Records from a data source
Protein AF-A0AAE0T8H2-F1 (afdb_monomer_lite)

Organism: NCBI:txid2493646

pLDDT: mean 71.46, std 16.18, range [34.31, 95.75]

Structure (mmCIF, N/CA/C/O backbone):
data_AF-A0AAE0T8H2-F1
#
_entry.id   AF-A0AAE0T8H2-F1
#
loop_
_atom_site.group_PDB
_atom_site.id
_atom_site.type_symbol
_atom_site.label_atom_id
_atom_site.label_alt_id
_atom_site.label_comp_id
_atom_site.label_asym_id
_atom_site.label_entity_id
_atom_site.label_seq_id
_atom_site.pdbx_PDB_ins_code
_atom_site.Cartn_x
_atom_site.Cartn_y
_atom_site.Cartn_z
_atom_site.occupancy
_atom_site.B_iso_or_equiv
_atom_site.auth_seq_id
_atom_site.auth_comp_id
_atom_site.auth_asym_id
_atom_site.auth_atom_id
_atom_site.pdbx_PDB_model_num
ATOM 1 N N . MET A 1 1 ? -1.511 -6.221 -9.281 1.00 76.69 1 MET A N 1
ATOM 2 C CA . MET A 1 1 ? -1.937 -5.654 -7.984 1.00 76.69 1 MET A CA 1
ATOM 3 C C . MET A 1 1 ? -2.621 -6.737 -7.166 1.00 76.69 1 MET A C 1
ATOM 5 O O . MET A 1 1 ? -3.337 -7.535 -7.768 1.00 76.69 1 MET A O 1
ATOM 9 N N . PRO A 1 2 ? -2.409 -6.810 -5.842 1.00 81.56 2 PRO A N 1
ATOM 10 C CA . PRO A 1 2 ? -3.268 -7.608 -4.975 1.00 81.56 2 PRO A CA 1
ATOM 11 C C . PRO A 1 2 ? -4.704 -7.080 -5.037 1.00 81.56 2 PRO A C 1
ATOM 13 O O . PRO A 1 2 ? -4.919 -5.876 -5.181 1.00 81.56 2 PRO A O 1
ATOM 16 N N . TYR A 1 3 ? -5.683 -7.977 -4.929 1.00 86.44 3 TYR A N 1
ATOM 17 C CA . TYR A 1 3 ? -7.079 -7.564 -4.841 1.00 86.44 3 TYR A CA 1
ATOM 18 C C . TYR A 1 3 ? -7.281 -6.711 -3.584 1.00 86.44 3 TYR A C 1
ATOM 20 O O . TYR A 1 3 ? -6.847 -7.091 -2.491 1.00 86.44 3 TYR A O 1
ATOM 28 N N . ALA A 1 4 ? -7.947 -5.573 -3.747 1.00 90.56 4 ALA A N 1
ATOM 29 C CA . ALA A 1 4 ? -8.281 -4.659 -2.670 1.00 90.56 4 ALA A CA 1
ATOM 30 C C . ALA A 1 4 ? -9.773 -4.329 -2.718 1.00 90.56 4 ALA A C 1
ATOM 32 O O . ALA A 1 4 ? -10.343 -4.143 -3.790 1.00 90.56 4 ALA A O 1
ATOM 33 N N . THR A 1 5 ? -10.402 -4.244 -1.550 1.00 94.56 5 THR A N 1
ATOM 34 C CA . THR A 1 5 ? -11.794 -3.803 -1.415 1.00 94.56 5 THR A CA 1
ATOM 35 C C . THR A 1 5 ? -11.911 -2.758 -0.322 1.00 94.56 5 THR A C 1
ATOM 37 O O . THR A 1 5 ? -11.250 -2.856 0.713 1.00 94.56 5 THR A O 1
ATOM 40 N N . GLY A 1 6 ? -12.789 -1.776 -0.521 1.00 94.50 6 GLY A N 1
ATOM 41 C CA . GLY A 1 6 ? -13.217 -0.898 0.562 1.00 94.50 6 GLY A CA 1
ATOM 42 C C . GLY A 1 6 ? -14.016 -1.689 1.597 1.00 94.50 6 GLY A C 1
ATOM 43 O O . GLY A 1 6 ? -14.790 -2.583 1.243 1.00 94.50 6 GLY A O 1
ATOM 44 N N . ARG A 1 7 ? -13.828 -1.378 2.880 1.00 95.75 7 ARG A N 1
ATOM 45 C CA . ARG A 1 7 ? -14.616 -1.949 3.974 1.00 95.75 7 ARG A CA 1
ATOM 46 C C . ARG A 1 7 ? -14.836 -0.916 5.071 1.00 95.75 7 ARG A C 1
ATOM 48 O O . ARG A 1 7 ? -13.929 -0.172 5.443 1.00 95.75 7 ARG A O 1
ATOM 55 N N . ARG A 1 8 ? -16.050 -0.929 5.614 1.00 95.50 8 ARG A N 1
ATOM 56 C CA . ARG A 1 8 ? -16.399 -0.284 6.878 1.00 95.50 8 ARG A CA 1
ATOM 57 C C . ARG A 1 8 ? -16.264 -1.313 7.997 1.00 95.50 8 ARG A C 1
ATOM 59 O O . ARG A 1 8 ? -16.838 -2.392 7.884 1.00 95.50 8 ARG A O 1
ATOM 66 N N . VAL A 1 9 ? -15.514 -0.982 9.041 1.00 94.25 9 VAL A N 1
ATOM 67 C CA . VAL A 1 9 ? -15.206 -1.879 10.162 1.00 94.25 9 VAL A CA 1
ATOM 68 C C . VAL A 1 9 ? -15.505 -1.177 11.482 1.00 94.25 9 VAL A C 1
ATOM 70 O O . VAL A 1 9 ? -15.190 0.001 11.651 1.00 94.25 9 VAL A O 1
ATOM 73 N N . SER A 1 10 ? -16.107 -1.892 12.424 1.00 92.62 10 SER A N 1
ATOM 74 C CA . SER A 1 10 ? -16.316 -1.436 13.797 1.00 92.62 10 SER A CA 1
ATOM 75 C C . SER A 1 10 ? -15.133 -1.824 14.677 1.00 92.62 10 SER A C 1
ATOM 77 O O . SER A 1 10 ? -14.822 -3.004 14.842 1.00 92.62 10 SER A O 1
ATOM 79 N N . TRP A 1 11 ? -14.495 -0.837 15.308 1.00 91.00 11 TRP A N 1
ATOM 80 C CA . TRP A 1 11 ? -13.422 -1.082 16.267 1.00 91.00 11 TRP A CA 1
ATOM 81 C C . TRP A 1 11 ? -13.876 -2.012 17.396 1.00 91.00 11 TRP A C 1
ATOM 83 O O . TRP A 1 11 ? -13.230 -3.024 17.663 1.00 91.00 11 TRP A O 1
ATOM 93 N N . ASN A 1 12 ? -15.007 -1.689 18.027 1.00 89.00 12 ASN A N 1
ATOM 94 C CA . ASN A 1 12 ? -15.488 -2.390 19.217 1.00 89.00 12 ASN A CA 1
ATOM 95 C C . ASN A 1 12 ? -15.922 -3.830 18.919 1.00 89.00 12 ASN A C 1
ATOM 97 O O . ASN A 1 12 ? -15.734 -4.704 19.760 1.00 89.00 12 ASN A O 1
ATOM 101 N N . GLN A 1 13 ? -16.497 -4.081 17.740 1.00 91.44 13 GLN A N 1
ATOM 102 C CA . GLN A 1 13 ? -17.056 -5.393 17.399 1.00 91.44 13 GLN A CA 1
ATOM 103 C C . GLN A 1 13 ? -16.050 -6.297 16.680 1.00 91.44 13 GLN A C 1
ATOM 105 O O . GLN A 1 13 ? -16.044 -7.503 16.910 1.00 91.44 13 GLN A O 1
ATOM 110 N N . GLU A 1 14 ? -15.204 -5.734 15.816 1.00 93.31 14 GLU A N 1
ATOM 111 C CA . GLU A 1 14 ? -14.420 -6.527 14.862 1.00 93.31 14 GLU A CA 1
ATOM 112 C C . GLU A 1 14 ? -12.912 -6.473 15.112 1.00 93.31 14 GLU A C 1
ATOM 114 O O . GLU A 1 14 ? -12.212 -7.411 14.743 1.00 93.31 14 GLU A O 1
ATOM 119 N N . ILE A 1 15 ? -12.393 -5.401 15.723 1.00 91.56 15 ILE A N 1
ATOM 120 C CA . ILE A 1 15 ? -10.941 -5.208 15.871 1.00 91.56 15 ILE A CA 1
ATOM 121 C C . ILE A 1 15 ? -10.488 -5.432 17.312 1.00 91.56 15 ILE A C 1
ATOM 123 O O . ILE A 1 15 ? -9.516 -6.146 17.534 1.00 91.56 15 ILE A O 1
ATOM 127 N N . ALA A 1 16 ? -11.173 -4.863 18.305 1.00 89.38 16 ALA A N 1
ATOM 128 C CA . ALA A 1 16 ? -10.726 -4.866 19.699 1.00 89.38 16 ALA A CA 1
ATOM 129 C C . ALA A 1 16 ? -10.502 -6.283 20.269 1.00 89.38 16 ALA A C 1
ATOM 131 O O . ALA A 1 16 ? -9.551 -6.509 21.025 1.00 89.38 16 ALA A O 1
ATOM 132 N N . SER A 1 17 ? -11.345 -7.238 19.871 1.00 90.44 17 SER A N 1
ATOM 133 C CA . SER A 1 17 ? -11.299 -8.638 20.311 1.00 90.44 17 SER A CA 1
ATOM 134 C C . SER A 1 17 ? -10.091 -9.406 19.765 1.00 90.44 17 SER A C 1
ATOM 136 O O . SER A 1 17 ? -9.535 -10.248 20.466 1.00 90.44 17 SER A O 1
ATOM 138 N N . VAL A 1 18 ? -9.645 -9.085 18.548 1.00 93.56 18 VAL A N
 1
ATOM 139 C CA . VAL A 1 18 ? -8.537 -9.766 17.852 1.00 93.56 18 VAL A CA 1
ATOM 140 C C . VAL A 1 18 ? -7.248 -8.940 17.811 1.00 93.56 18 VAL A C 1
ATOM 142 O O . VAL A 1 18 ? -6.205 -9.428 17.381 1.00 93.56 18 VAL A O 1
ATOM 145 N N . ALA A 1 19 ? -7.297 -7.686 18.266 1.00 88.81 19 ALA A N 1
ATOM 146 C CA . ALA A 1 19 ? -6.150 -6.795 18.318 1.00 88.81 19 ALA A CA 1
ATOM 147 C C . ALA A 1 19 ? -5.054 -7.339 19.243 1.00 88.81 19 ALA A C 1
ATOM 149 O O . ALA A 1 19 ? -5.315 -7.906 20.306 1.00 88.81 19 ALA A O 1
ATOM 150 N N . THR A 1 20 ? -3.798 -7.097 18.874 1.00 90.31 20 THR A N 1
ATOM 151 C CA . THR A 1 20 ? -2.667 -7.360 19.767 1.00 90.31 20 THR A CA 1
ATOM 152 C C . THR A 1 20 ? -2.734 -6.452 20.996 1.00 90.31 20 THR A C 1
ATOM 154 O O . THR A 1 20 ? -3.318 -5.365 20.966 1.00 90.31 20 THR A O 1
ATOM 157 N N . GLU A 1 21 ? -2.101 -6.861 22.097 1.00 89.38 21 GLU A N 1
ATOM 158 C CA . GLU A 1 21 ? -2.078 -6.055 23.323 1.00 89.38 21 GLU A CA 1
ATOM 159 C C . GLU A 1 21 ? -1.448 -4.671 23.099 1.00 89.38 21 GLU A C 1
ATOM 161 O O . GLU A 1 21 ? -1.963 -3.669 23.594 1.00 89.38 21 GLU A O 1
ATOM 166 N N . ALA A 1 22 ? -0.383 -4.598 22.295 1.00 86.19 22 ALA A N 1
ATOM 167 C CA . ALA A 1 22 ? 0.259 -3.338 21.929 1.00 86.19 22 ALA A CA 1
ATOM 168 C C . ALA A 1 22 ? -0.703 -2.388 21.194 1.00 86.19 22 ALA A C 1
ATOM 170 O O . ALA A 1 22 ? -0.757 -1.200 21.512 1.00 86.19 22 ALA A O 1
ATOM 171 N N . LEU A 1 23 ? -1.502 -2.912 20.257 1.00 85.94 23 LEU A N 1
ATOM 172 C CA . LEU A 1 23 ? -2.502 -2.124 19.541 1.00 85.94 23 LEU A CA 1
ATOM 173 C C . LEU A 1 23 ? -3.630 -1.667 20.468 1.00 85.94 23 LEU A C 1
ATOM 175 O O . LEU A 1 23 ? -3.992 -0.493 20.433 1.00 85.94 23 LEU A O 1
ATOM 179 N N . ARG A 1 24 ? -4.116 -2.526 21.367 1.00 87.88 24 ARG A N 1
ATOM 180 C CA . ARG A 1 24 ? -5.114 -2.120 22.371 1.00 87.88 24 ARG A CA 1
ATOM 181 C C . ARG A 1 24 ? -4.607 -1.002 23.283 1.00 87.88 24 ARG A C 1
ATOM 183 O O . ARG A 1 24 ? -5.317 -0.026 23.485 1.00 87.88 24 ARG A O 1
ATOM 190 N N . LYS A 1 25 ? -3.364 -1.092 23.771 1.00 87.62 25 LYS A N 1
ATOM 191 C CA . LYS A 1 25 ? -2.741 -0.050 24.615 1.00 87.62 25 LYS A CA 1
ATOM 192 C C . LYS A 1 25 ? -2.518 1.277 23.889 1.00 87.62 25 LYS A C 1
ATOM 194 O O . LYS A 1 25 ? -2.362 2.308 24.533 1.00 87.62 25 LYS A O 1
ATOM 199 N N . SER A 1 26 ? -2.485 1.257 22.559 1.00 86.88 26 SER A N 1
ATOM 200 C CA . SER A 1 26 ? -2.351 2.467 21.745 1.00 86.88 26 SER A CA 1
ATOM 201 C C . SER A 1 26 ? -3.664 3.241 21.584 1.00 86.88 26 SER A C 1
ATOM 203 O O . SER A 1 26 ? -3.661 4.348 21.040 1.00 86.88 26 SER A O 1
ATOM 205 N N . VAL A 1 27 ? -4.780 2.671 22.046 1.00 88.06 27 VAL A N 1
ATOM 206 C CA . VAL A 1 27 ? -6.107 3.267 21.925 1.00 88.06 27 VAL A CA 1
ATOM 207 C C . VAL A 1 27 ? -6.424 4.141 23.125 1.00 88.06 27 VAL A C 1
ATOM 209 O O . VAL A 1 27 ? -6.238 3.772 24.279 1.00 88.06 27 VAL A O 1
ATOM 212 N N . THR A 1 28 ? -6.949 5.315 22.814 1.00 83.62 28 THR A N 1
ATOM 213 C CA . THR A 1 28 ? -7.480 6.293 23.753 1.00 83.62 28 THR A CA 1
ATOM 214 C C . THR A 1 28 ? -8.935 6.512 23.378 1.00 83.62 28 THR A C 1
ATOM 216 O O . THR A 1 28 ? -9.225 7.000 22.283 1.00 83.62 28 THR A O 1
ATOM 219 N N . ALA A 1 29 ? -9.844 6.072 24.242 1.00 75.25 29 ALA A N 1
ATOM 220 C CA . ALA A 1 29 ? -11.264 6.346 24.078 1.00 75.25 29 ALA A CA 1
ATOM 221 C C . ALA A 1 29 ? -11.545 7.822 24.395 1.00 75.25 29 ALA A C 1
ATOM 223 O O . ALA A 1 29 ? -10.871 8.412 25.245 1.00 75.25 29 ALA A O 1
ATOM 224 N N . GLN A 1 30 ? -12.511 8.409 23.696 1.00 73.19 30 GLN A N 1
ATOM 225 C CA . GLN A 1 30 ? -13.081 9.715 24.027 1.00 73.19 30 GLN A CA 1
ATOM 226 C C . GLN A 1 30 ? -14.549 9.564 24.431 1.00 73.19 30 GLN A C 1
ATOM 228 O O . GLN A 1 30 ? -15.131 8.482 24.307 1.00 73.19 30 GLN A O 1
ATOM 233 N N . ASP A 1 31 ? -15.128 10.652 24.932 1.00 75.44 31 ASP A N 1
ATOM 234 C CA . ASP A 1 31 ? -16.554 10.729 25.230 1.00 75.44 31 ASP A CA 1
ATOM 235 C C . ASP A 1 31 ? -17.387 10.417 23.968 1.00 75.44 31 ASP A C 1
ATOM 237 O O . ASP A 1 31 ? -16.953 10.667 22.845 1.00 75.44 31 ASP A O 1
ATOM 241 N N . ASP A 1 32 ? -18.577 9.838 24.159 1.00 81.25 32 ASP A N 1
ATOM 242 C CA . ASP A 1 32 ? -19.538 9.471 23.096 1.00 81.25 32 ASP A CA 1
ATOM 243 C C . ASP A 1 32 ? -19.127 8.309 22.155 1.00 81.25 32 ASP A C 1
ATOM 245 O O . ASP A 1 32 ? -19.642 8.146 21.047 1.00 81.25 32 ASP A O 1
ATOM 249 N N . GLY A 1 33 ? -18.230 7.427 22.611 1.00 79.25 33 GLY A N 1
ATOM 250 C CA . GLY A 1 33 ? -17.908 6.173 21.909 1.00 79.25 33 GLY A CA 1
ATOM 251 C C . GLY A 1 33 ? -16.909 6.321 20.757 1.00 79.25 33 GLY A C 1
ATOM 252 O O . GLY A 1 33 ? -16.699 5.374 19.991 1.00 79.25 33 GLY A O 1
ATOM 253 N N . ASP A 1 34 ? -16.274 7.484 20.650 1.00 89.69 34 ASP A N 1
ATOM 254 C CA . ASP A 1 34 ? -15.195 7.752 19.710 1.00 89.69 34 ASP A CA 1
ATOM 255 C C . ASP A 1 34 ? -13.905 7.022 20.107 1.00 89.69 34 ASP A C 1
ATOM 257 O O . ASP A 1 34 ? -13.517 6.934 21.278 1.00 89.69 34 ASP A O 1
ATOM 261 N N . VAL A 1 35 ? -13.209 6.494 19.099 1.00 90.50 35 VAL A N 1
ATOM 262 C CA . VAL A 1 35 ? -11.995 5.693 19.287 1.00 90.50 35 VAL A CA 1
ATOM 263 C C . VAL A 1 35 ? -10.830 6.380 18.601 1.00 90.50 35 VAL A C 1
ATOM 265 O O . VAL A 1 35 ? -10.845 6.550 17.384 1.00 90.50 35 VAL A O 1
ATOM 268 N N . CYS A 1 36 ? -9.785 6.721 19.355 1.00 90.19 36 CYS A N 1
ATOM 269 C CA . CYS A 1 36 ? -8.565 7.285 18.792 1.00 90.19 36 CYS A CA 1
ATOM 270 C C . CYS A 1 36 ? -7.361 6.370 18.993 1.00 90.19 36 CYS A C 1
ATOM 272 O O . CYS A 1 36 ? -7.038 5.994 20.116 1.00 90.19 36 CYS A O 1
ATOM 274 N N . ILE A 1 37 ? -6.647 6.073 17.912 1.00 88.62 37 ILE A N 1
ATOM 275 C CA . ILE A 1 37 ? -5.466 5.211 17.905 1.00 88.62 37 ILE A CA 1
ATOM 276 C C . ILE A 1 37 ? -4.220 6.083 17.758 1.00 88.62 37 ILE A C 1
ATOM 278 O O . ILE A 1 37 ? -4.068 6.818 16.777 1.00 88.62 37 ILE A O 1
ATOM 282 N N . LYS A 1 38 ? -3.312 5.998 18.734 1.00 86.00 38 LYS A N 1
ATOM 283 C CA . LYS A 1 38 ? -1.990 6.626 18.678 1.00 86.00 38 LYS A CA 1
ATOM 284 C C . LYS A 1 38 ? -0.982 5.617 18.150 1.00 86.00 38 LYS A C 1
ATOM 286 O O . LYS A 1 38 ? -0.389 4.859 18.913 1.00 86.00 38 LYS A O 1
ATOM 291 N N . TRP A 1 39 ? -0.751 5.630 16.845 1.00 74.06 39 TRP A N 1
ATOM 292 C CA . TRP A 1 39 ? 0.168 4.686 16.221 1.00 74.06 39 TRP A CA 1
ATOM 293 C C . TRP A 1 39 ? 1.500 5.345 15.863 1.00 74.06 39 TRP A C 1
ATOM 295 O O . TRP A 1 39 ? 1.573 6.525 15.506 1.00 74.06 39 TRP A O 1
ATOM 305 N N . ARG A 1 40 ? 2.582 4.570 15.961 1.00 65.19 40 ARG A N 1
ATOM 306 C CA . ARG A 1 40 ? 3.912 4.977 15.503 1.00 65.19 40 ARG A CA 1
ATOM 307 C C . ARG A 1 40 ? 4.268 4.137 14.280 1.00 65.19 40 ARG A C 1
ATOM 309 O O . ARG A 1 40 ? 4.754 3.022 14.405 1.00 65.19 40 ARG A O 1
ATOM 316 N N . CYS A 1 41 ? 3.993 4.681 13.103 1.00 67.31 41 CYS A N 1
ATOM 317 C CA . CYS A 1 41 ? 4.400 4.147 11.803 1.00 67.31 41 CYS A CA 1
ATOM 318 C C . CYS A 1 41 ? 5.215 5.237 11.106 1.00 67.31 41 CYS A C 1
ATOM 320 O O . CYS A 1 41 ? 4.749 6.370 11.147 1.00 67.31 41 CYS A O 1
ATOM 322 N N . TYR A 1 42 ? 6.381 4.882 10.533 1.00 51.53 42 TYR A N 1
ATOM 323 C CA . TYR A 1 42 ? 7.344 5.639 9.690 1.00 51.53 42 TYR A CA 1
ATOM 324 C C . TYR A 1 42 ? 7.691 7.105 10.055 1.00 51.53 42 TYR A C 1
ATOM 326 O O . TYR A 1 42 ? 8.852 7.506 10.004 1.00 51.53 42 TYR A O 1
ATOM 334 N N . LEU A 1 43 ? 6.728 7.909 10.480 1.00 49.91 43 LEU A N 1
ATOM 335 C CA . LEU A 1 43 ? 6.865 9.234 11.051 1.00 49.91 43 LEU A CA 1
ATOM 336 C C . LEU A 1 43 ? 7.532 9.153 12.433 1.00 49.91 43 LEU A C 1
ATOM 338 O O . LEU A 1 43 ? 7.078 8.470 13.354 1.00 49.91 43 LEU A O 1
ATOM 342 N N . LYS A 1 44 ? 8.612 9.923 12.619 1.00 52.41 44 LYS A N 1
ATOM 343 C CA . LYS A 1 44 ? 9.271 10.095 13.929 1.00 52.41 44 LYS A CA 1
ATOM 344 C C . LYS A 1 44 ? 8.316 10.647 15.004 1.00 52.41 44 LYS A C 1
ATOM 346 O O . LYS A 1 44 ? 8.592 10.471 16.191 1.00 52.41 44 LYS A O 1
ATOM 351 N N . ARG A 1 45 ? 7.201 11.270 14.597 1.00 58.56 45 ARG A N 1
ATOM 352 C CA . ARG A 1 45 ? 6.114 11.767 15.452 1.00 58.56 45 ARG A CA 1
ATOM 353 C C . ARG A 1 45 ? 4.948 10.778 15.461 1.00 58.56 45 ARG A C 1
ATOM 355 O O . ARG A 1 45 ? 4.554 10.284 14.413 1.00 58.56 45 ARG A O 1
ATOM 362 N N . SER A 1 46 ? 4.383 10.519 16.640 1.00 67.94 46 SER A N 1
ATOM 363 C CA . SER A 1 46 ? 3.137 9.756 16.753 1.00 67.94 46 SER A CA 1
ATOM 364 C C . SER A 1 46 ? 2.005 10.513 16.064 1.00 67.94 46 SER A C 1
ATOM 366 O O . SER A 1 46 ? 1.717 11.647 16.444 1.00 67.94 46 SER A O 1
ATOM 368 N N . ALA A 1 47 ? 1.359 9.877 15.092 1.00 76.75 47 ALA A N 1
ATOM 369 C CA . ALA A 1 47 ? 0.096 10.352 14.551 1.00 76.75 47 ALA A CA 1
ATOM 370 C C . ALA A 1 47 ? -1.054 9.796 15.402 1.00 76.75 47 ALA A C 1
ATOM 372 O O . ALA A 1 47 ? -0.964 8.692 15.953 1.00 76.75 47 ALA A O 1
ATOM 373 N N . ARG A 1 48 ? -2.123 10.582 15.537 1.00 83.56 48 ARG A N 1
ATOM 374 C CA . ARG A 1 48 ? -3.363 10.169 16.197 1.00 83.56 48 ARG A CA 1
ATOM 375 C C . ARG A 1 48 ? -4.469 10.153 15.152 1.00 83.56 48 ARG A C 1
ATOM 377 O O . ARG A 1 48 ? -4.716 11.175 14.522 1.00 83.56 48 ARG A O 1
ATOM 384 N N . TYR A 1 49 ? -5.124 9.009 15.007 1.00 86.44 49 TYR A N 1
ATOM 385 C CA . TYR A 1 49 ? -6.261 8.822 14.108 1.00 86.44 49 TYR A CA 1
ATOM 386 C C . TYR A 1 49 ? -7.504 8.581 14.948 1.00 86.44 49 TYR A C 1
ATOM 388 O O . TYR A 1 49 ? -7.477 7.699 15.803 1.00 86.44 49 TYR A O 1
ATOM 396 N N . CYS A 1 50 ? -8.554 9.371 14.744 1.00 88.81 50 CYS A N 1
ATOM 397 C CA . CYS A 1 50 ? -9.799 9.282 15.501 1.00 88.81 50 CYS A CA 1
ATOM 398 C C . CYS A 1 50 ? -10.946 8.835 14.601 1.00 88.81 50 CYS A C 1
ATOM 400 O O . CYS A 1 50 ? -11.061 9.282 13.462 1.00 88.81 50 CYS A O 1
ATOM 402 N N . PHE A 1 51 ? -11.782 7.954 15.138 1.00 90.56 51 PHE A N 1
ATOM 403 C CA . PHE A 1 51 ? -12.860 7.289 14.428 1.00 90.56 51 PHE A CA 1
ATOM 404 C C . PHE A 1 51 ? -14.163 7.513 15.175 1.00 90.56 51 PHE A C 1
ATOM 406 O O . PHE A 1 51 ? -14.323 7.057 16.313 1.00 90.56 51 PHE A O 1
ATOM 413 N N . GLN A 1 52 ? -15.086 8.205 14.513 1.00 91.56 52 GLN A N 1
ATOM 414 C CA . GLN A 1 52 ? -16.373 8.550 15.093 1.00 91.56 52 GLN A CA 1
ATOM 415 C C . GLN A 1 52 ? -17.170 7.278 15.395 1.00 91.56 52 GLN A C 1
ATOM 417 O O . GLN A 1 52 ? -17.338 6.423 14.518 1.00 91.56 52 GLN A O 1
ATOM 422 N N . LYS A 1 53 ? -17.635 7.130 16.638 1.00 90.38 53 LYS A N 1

TRY IT | All that is needed is the exact run of lines above from the line containing "ATOM 375 C C" through the line containing "ATOM 385 C CA", both of them included.

TASK RESPONSE |
ATOM 375 C C . ARG A 1 48 ? -4.469 10.153 15.152 1.00 83.56 48 ARG A C 1
ATOM 377 O O . ARG A 1 48 ? -4.716 11.175 14.522 1.00 83.56 48 ARG A O 1
ATOM 384 N N . TYR A 1 49 ? -5.124 9.009 15.007 1.00 86.44 49 TYR A N 1
ATOM 385 C CA . TYR A 1 49 ? -6.261 8.822 14.108 1.00 86.44 49 TYR A CA 1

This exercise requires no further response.